It is an object of the present invention to provide a fluid shear coupling 
apparatus which is relatively light weight and low in cost, but which 
operates efficiently. 
A further object of the present invention is to provide a fluid shear 
coupling apparatus which is readily assembled and calibrated. 
Another object of the present invention is to provide a fluid shear 
coupling apparatus which requires fewer and less expensive manufacturing 
operations. 
Further objects and advantages of the present invention will become 
apparent from the description of the preferred embodiment which follows.

DESCRIPTION OF THE PREFERRED EMBODIMENT 
For the purposes of promoting an understanding of the principles of the 
invention, reference will now be made to the embodiment illustrated in the 
drawings and specific language will be used to describe the same. It will 
nevertheless be understood that no limitation of the scope of the 
invention is thereby intended. Such alterations and further modifications 
in the illustrated device, and such further applications of the principles 
of the invention as illustrated therein, are contemplated as would 
normally occur to one skilled in the art to which the invention relates. 

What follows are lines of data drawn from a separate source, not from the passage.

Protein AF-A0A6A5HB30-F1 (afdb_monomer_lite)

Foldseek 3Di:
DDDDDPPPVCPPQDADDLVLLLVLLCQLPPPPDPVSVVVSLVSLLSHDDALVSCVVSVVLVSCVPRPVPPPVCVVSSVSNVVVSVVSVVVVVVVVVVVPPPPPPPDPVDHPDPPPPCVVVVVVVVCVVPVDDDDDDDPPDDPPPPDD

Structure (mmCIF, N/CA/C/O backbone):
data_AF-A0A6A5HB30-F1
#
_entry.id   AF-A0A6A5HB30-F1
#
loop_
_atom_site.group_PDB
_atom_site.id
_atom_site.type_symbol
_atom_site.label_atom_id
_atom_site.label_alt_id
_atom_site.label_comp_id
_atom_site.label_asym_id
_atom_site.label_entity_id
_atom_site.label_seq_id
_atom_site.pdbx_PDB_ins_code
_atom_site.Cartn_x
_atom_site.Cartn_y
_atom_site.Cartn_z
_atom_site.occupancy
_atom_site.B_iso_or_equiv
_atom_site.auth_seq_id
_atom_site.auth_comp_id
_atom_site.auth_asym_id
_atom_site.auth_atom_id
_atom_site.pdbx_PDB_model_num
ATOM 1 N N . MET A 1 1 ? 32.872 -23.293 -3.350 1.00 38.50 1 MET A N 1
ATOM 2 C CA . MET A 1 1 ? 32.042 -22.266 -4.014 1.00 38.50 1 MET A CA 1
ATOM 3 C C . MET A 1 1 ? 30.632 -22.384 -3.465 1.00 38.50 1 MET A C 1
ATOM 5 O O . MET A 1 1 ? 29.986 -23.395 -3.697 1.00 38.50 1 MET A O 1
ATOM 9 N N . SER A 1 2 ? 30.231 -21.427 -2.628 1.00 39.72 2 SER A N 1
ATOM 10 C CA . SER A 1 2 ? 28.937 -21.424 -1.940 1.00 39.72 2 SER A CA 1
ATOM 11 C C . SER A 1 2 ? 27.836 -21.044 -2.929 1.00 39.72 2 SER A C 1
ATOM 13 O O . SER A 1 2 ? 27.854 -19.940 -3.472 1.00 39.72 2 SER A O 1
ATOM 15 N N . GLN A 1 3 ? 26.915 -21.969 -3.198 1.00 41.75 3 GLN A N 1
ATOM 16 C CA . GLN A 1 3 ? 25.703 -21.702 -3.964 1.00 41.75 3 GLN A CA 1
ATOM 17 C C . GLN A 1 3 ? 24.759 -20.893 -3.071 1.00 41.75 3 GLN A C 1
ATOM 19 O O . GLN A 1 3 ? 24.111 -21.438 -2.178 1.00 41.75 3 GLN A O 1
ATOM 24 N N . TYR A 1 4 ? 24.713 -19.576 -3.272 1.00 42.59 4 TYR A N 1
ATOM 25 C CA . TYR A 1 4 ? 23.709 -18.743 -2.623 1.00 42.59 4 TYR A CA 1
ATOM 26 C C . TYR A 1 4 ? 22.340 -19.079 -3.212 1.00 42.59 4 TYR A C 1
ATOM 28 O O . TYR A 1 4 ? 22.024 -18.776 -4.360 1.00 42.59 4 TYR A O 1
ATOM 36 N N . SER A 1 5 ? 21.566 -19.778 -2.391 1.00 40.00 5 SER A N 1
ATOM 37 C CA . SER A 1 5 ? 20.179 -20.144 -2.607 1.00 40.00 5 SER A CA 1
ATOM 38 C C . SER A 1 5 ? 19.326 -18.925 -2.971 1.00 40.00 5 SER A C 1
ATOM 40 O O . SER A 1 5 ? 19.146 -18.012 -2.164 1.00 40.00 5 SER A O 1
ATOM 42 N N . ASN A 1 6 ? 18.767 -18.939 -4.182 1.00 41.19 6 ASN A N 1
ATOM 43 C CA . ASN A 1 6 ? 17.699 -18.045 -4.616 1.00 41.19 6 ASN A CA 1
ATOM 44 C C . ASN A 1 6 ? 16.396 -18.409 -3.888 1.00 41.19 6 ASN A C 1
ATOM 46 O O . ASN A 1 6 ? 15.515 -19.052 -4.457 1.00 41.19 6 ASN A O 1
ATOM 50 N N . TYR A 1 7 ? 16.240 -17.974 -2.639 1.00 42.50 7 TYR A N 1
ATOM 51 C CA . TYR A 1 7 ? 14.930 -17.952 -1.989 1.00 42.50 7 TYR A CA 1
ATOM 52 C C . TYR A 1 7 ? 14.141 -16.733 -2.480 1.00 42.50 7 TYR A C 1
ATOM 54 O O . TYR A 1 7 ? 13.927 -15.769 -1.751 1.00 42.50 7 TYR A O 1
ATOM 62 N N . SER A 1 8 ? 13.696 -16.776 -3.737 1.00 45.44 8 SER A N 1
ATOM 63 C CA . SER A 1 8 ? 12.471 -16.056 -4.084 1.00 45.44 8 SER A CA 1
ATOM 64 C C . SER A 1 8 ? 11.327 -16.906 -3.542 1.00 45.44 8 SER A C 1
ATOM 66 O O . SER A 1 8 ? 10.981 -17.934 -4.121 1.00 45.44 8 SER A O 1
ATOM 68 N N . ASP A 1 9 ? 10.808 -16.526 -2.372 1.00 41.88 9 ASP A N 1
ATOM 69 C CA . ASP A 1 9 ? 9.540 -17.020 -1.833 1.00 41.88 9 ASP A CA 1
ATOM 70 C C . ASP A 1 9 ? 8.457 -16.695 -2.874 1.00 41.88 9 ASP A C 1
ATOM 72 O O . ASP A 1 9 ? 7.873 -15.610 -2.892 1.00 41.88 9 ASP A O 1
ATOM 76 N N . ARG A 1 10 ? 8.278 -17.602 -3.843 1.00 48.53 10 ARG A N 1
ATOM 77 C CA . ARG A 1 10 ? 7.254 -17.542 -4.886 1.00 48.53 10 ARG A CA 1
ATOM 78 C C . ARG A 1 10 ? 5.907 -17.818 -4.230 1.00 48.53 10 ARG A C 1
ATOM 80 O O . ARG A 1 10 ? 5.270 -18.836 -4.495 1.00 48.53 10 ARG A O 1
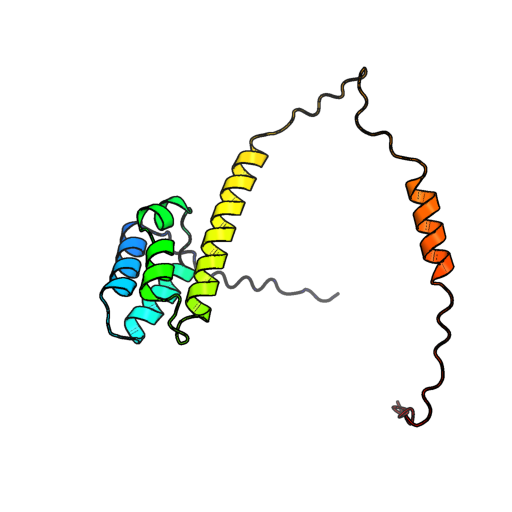ATOM 87 N N . ARG A 1 11 ? 5.438 -16.900 -3.386 1.00 49.28 11 ARG A N 1
ATOM 88 C CA . ARG A 1 11 ? 4.004 -16.792 -3.130 1.00 49.28 11 ARG A CA 1
ATOM 89 C C . ARG A 1 11 ? 3.377 -16.508 -4.481 1.00 49.28 11 ARG A C 1
ATOM 91 O O . ARG A 1 11 ? 3.699 -15.502 -5.109 1.00 49.28 11 ARG A O 1
ATOM 98 N N . SER A 1 12 ? 2.572 -17.452 -4.963 1.00 44.22 12 SER A N 1
ATOM 99 C CA . SER A 1 12 ? 1.877 -17.355 -6.242 1.00 44.22 12 SER A CA 1
ATOM 100 C C . SER A 1 12 ? 1.218 -15.983 -6.335 1.00 44.22 12 SER A C 1
ATOM 102 O O . SER A 1 12 ? 0.277 -15.697 -5.597 1.00 44.22 12 SER A O 1
ATOM 104 N N . ALA A 1 13 ? 1.755 -15.139 -7.212 1.00 48.69 13 ALA A N 1
ATOM 105 C CA . ALA A 1 13 ? 1.201 -13.855 -7.592 1.00 48.69 13 ALA A CA 1
ATOM 106 C C . ALA A 1 13 ? -0.289 -14.048 -7.904 1.00 48.69 13 ALA A C 1
ATOM 108 O O . ALA A 1 13 ? -0.641 -14.630 -8.929 1.00 48.69 13 ALA A O 1
ATOM 109 N N . VAL A 1 14 ? -1.172 -13.661 -6.978 1.00 51.62 14 VAL A N 1
ATOM 110 C CA . VAL A 1 14 ? -2.614 -13.809 -7.177 1.00 51.62 14 VAL A CA 1
ATOM 111 C C . VAL A 1 14 ? -2.991 -12.813 -8.268 1.00 51.62 14 VAL A C 1
ATOM 113 O O . VAL A 1 14 ? -2.870 -11.613 -8.008 1.00 51.62 14 VAL A O 1
ATOM 116 N N . PRO A 1 15 ? -3.456 -13.258 -9.454 1.00 54.09 15 PRO A N 1
ATOM 117 C CA . PRO A 1 15 ? -3.842 -12.342 -10.515 1.00 54.09 15 PRO A CA 1
ATOM 118 C C . PRO A 1 15 ? -4.932 -11.426 -9.964 1.00 54.09 15 PRO A C 1
ATOM 120 O O . PRO A 1 15 ? -6.010 -11.862 -9.532 1.00 54.09 15 PRO A O 1
ATOM 123 N N . ALA A 1 16 ? -4.588 -10.150 -9.854 1.00 61.09 16 ALA A N 1
ATOM 124 C CA . ALA A 1 16 ? -5.405 -9.188 -9.154 1.00 61.09 16 ALA A CA 1
ATOM 125 C C . ALA A 1 16 ? -6.556 -8.739 -10.060 1.00 61.09 16 ALA A C 1
ATOM 127 O O . ALA A 1 16 ? -6.384 -7.959 -10.990 1.00 61.09 16 ALA A O 1
ATOM 128 N N . SER A 1 17 ? -7.760 -9.231 -9.760 1.00 75.00 17 SER A N 1
ATOM 129 C CA . SER A 1 17 ? -8.995 -8.651 -10.287 1.00 75.00 17 SER A CA 1
ATOM 130 C C . SER A 1 17 ? -9.205 -7.272 -9.660 1.00 75.00 17 SER A C 1
ATOM 132 O O . SER A 1 17 ? -9.070 -7.108 -8.442 1.00 75.00 17 SER A O 1
ATOM 134 N N . PHE A 1 18 ? -9.594 -6.296 -10.482 1.00 85.25 18 PHE A N 1
ATOM 135 C CA . PHE A 1 18 ? -10.047 -4.970 -10.051 1.00 85.25 18 PHE A CA 1
ATOM 136 C C . PHE A 1 18 ? -11.014 -5.040 -8.856 1.00 85.25 18 PHE A C 1
ATOM 138 O O . PHE A 1 18 ? -10.934 -4.234 -7.930 1.00 85.25 18 PHE A O 1
ATOM 145 N N . GLU A 1 19 ? -11.880 -6.053 -8.817 1.00 88.12 19 GLU A N 1
ATOM 146 C CA . GLU A 1 19 ? -12.846 -6.259 -7.737 1.00 88.12 19 GLU A CA 1
ATOM 147 C C . GLU A 1 19 ? -12.191 -6.553 -6.385 1.00 88.12 19 GLU A C 1
ATOM 149 O O . GLU A 1 19 ? -12.672 -6.077 -5.356 1.00 88.12 19 GLU A O 1
ATOM 154 N N . LYS A 1 20 ? -11.075 -7.292 -6.365 1.00 90.88 20 LYS A N 1
ATOM 155 C CA . LYS A 1 20 ? -10.335 -7.575 -5.126 1.00 90.88 20 LYS A CA 1
ATOM 156 C C . LYS A 1 20 ? -9.680 -6.311 -4.588 1.00 90.88 20 LYS A C 1
ATOM 158 O O . LYS A 1 20 ? -9.789 -6.034 -3.395 1.00 90.88 20 LYS A O 1
ATOM 163 N N . VAL A 1 21 ? -9.072 -5.515 -5.470 1.00 92.06 21 VAL A N 1
ATOM 164 C CA . VAL A 1 21 ? -8.468 -4.224 -5.102 1.00 92.06 21 VAL A CA 1
ATOM 165 C C . VAL A 1 21 ? -9.536 -3.298 -4.536 1.00 92.06 21 VAL A C 1
ATOM 167 O O . VAL A 1 21 ? -9.348 -2.719 -3.466 1.00 92.06 21 VAL A O 1
ATOM 170 N N . LYS A 1 22 ? -10.692 -3.233 -5.207 1.00 93.75 22 LYS A N 1
ATOM 171 C CA . LYS A 1 22 ? -11.865 -2.467 -4.781 1.00 93.75 22 LYS A CA 1
ATOM 172 C C . LYS A 1 22 ? -12.415 -2.944 -3.436 1.00 93.75 22 LYS A C 1
ATOM 174 O O . LYS A 1 22 ? -12.831 -2.131 -2.616 1.00 93.75 22 LYS A O 1
ATOM 179 N N . ARG A 1 23 ? -12.430 -4.255 -3.189 1.00 94.56 23 ARG A N 1
ATOM 180 C CA . ARG A 1 23 ? -12.871 -4.819 -1.910 1.00 94.56 23 ARG A CA 1
ATOM 181 C C . ARG A 1 23 ? -11.931 -4.418 -0.777 1.00 94.56 23 ARG A C 1
ATOM 183 O O . ARG A 1 23 ? -12.400 -3.858 0.204 1.00 94.56 23 ARG A O 1
ATOM 190 N N . TYR A 1 24 ? -10.625 -4.628 -0.930 1.00 95.00 24 TYR A N 1
ATOM 191 C CA . TYR A 1 24 ? -9.669 -4.256 0.115 1.00 95.00 24 TYR A CA 1
ATOM 192 C C . TYR A 1 24 ? -9.621 -2.744 0.352 1.00 95.00 24 TYR A C 1
ATOM 194 O O . TYR A 1 24 ? -9.531 -2.307 1.494 1.00 95.00 24 TYR A O 1
ATOM 202 N N . THR A 1 25 ? -9.760 -1.923 -0.691 1.00 94.19 25 THR A N 1
ATOM 203 C CA . THR A 1 25 ? -9.892 -0.467 -0.504 1.00 94.19 25 THR A CA 1
ATOM 204 C C . THR A 1 25 ? -11.166 -0.086 0.240 1.00 94.19 25 THR A C 1
ATOM 206 O O . THR A 1 25 ? -11.108 0.778 1.110 1.00 94.19 25 THR A O 1
ATOM 209 N N . LYS A 1 26 ? -12.302 -0.741 -0.026 1.00 95.69 26 LYS A N 1
ATOM 210 C CA . LYS A 1 26 ? -13.515 -0.553 0.785 1.00 95.69 26 LYS A CA 1
ATOM 211 C C . LYS A 1 26 ? -13.289 -0.953 2.241 1.00 95.69 26 LYS A C 1
ATOM 213 O O . LYS A 1 26 ? -13.681 -0.200 3.128 1.00 95.69 26 LYS A O 1
ATOM 218 N N . ASP A 1 27 ? -12.631 -2.082 2.484 1.00 96.31 27 ASP A N 1
ATOM 219 C CA . ASP A 1 27 ? -12.310 -2.541 3.837 1.00 96.31 27 ASP A CA 1
ATOM 220 C C . ASP A 1 27 ? -11.443 -1.506 4.579 1.00 96.31 27 ASP A C 1
ATOM 222 O O . ASP A 1 27 ? -11.701 -1.223 5.746 1.00 96.31 27 ASP A O 1
ATOM 226 N N . LEU A 1 28 ? -10.491 -0.856 3.896 1.00 95.12 28 LEU A N 1
ATOM 227 C CA . LEU A 1 28 ? -9.703 0.244 4.469 1.00 95.12 28 LEU A CA 1
ATOM 228 C C . LEU A 1 28 ? -10.526 1.504 4.782 1.00 95.12 28 LEU A C 1
ATOM 230 O O . LEU A 1 28 ? -10.146 2.262 5.670 1.00 95.12 28 LEU A O 1
ATOM 234 N N . VAL A 1 29 ? -11.617 1.777 4.068 1.00 95.81 29 VAL A N 1
ATOM 235 C CA . VAL A 1 29 ? -12.422 2.993 4.292 1.00 95.81 29 VAL A CA 1
ATOM 236 C C . VAL A 1 29 ? -13.481 2.777 5.370 1.00 95.81 29 VAL A C 1
ATOM 238 O O . VAL A 1 29 ? -13.685 3.645 6.216 1.00 95.81 29 VAL A O 1
ATOM 241 N N . TYR A 1 30 ? -14.174 1.640 5.323 1.00 95.31 30 TYR A N 1
ATOM 242 C CA . TYR A 1 30 ? -15.398 1.429 6.097 1.00 95.31 30 TYR A CA 1
ATOM 243 C C . TYR A 1 30 ? -15.214 0.517 7.308 1.00 95.31 30 TYR A C 1
ATOM 245 O O . TYR A 1 30 ? -16.040 0.559 8.222 1.00 95.31 30 TYR A O 1
ATOM 253 N N . SER A 1 31 ? -14.166 -0.311 7.340 1.00 93.56 31 SER A N 1
ATOM 254 C CA . SER A 1 31 ? -13.970 -1.222 8.464 1.00 93.56 31 SER A CA 1
ATOM 255 C C . SER A 1 31 ? -13.434 -0.492 9.692 1.00 93.56 31 SER A C 1
ATOM 257 O O . SER A 1 31 ? -12.569 0.379 9.599 1.00 93.56 31 SER A O 1
ATOM 259 N N . LYS A 1 32 ? -13.932 -0.888 10.865 1.00 92.44 32 LYS A N 1
ATOM 260 C CA . LYS A 1 32 ? -13.403 -0.474 12.174 1.00 92.44 32 LYS A CA 1
ATOM 261 C C . LYS A 1 32 ? -12.508 -1.549 12.797 1.00 92.44 32 LYS A C 1
ATOM 263 O O . LYS A 1 32 ? -11.760 -1.266 13.730 1.00 92.44 32 LYS A O 1
ATOM 268 N N . ASP A 1 33 ? -12.555 -2.770 12.267 1.00 95.94 33 ASP A N 1
ATOM 269 C CA . ASP A 1 33 ? -11.836 -3.910 12.819 1.00 95.94 33 ASP A CA 1
ATOM 270 C C . ASP A 1 33 ? -10.379 -3.921 12.365 1.00 95.94 33 ASP A C 1
ATOM 272 O O . ASP A 1 33 ? -10.076 -4.138 11.188 1.00 95.94 33 ASP A O 1
ATOM 276 N N . LYS A 1 34 ? -9.453 -3.800 13.326 1.00 94.12 34 LYS A N 1
ATOM 277 C CA . LYS A 1 34 ? -8.003 -3.816 13.058 1.00 94.12 34 LYS A CA 1
ATOM 278 C C . LYS A 1 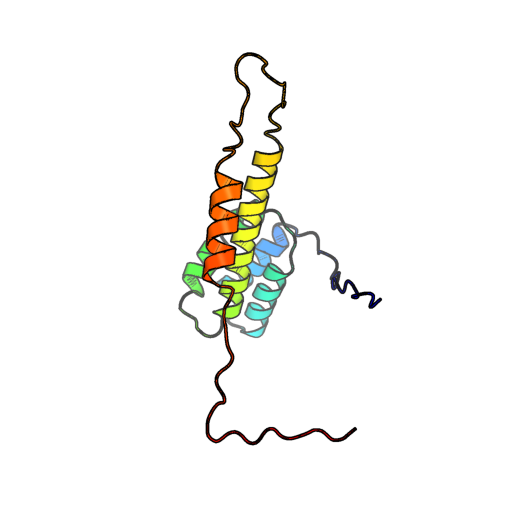34 ? -7.563 -5.056 12.272 1.00 94.12 34 LYS A C 1
ATOM 280 O O . LYS A 1 34 ? -6.719 -4.962 11.387 1.00 94.12 34 LYS A O 1
ATOM 285 N N . LYS A 1 35 ? -8.158 -6.224 12.549 1.00 95.62 35 LYS A N 1
ATOM 286 C CA . LYS A 1 35 ? -7.856 -7.477 11.829 1.00 95.62 35 LYS A CA 1
ATOM 287 C C . LYS A 1 35 ? -8.224 -7.392 10.346 1.00 95.62 35 LYS A C 1
ATOM 289 O O . LYS A 1 35 ? -7.461 -7.852 9.501 1.00 95.62 35 LYS A O 1
ATOM 294 N N . VAL A 1 36 ? -9.372 -6.793 10.034 1.00 96.31 36 VAL A N 1
ATOM 295 C CA . VAL A 1 36 ? -9.848 -6.617 8.656 1.00 96.31 36 VAL A CA 1
ATOM 296 C C . VAL A 1 36 ? -8.981 -5.595 7.926 1.00 96.31 36 VAL A C 1
ATOM 298 O O . VAL A 1 36 ? -8.541 -5.861 6.812 1.00 96.31 36 VAL A O 1
ATOM 301 N N . ILE A 1 37 ? -8.653 -4.481 8.585 1.00 95.88 37 ILE A N 1
ATOM 302 C CA . ILE A 1 37 ? -7.760 -3.445 8.050 1.00 95.88 37 ILE A CA 1
ATOM 303 C C . ILE A 1 37 ? -6.371 -4.028 7.740 1.00 95.88 37 ILE A C 1
ATOM 305 O O . ILE A 1 37 ? -5.870 -3.873 6.629 1.00 95.88 37 ILE A O 1
ATOM 309 N N . ASN A 1 38 ? -5.769 -4.771 8.674 1.00 95.56 38 ASN A N 1
ATOM 310 C CA . ASN A 1 38 ? -4.465 -5.410 8.463 1.00 95.56 38 ASN A CA 1
ATOM 311 C C . ASN A 1 38 ? -4.496 -6.431 7.322 1.00 95.56 38 ASN A C 1
ATOM 313 O O . ASN A 1 38 ? -3.570 -6.481 6.512 1.00 95.56 38 ASN A O 1
ATOM 317 N N . ARG A 1 39 ? -5.577 -7.212 7.215 1.00 95.75 39 ARG A N 1
ATOM 318 C CA . ARG A 1 39 ? -5.772 -8.130 6.089 1.00 95.75 39 ARG A CA 1
ATOM 319 C C . ARG A 1 39 ? -5.878 -7.380 4.762 1.00 95.75 39 ARG A C 1
ATOM 321 O O . ARG A 1 39 ? -5.326 -7.849 3.772 1.00 95.75 39 ARG A O 1
ATOM 328 N N . ALA A 1 40 ? -6.562 -6.239 4.734 1.00 95.81 40 ALA A N 1
ATOM 329 C CA . ALA A 1 40 ? -6.673 -5.413 3.539 1.00 95.81 40 ALA A CA 1
ATOM 330 C C . ALA A 1 40 ? -5.315 -4.829 3.123 1.00 95.81 40 ALA A C 1
ATOM 332 O O . ALA A 1 40 ? -4.958 -4.908 1.949 1.00 95.81 40 ALA A O 1
ATOM 333 N N . PHE A 1 41 ? -4.522 -4.330 4.078 1.00 96.19 41 PHE A N 1
ATOM 334 C CA . PHE A 1 41 ? -3.150 -3.882 3.824 1.00 96.19 41 PHE A CA 1
ATOM 335 C C . PHE A 1 41 ? -2.277 -4.990 3.234 1.00 96.19 41 PHE A C 1
ATOM 337 O O . PHE A 1 41 ? -1.652 -4.786 2.194 1.00 96.19 41 PHE A O 1
ATOM 344 N N . LEU A 1 42 ? -2.273 -6.168 3.863 1.00 94.56 42 LEU A N 1
ATOM 345 C CA . LEU A 1 42 ? -1.506 -7.317 3.386 1.00 94.56 42 LEU A CA 1
ATOM 346 C C . LEU A 1 42 ? -1.966 -7.750 1.988 1.00 94.56 42 LEU A C 1
ATOM 348 O O . LEU A 1 42 ? -1.145 -7.919 1.093 1.00 94.56 42 LEU A O 1
ATOM 352 N N . GLY A 1 43 ? -3.281 -7.839 1.772 1.00 93.12 43 GLY A N 1
ATOM 353 C CA . GLY A 1 43 ? -3.851 -8.194 0.476 1.00 93.12 43 GLY A CA 1
ATOM 354 C C . GLY A 1 43 ? -3.442 -7.221 -0.631 1.00 93.12 43 GLY A C 1
ATOM 355 O O . GLY A 1 43 ? -3.035 -7.651 -1.707 1.00 93.12 43 GLY A O 1
ATOM 356 N N . LEU A 1 44 ? -3.476 -5.912 -0.368 1.00 93.69 44 LEU A N 1
ATOM 357 C CA . LEU A 1 44 ? -3.006 -4.904 -1.323 1.00 93.69 44 LEU A CA 1
ATOM 358 C C . LEU A 1 44 ? -1.492 -5.004 -1.582 1.00 93.69 44 LEU A C 1
ATOM 360 O O . LEU A 1 44 ? -1.048 -4.801 -2.716 1.00 93.69 44 LEU A O 1
ATOM 364 N N . ALA A 1 45 ? -0.701 -5.342 -0.562 1.00 92.12 45 ALA A N 1
ATOM 365 C CA . ALA A 1 45 ? 0.749 -5.480 -0.669 1.00 92.12 45 ALA A CA 1
ATOM 366 C C . ALA A 1 45 ? 1.172 -6.736 -1.450 1.00 92.12 45 ALA A C 1
ATOM 368 O O . ALA A 1 45 ? 2.136 -6.672 -2.209 1.00 92.12 45 ALA A O 1
ATOM 369 N N . GLU A 1 46 ? 0.424 -7.834 -1.359 1.00 90.94 46 GLU A N 1
ATOM 370 C CA . GLU A 1 46 ? 0.737 -9.096 -2.050 1.00 90.94 46 GLU A CA 1
ATOM 371 C C . GLU A 1 46 ? 0.201 -9.160 -3.493 1.00 90.94 46 GLU A C 1
ATOM 373 O O . GLU A 1 46 ? 0.725 -9.902 -4.319 1.00 90.94 46 GLU A O 1
ATOM 378 N N . MET A 1 47 ? -0.824 -8.375 -3.838 1.00 89.31 47 MET A N 1
ATOM 379 C CA . MET A 1 47 ? -1.429 -8.399 -5.179 1.00 89.31 47 MET A CA 1
ATOM 380 C C . MET A 1 47 ? -0.496 -7.899 -6.285 1.00 89.31 47 MET A C 1
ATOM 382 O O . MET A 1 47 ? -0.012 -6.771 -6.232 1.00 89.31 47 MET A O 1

Referring in particular to the drawings, there is shown a fluid shear 
coupling apparatus 10 constructed in accordance with the present 
invention. In FIG. 1 there is shown a coupling apparatus in assembled 
form, with certain of the components shown more specifically in the 
subsequent figures. 
The preferred embodiment generally comprises a driving member connected 
with an external drive source, and a driven member mounted to the driving 
member for relative rotation about a common axis. The driven member 
includes a bearing housing 15 and a cover 16 secured together by a metal 
band 17. The driving member includes a disc-shaped rotor 11 secured to a 
shaft 12. The shaft includes a mounting portion 13 which is connectable to 
an external drive source, such as by the reception of bolts (not shown) 
through apertures 14. A typical external drive source is a vehicle engine 
for an embodiment in which the apparatus 10 is used as a coupling device 
for driving a plurality of fan blades mounted to the driven member. 
The rotor 11 is shown to have several annular ridges 18 and grooves 19 
facing in a first direction parallel to the central axis 20. The driven 
member includes a plate 21 mounted to the bearing housing 15 and cover 16. 
The plate 21 includes several annular ridges 22 and grooves 23 facing in a 
second axial direction, opposite the first direction. The ridges and 
grooves of the plate 21 are received adjacent respective grooves and 
ridges of the rotor 11. These provide spaced, opposed shear surfaces 
defining a fluid shear chamber therebetween and cooperable with shear 
fluid in the fluid shear chamber to transmit torque between the rotor and 
the plate. The close, spaced-apart positioning of the complementary shaped 
and located ridges and grooves of the rotor and plate provides for varying 
degrees of coupling between the driving member and the driven member in 
relation to the amount of fluid received in the intervening shear chamber, 
as is well understood in the art. 
The driven member and driving member are mounted together to have relative 
rotation about the central axis 20. The rotor 11 includes an outer, 
disc-shaped portion which defines the several annular ridges and grooves. 
The rotor also includes an inner hub portion 24 which is mounted to the 
shaft 12. Particularly, the hub portion 24 includes several 
radially-spaced depressions 25 which are utilized in staking the shaft to 
the rotor, as shown for example in FIG. 1 at 26. 
The bearing housing 15 is bearingly mounted to the shaft 12. The inner race 
27 of ball bearings 28 is received between the hub portion 24 of the rotor 
and a shoulder 29 of the shaft 12. The bearing housing 15 defines a 
central hub portion 30 defining a shoulder 31 against which one side of 
the outer race 32 of the ball bearings is received. The hub portion 
further defines a circumferential recess 33 in which a snap ring 34 is 
received to abut the other side of the outer race 32. 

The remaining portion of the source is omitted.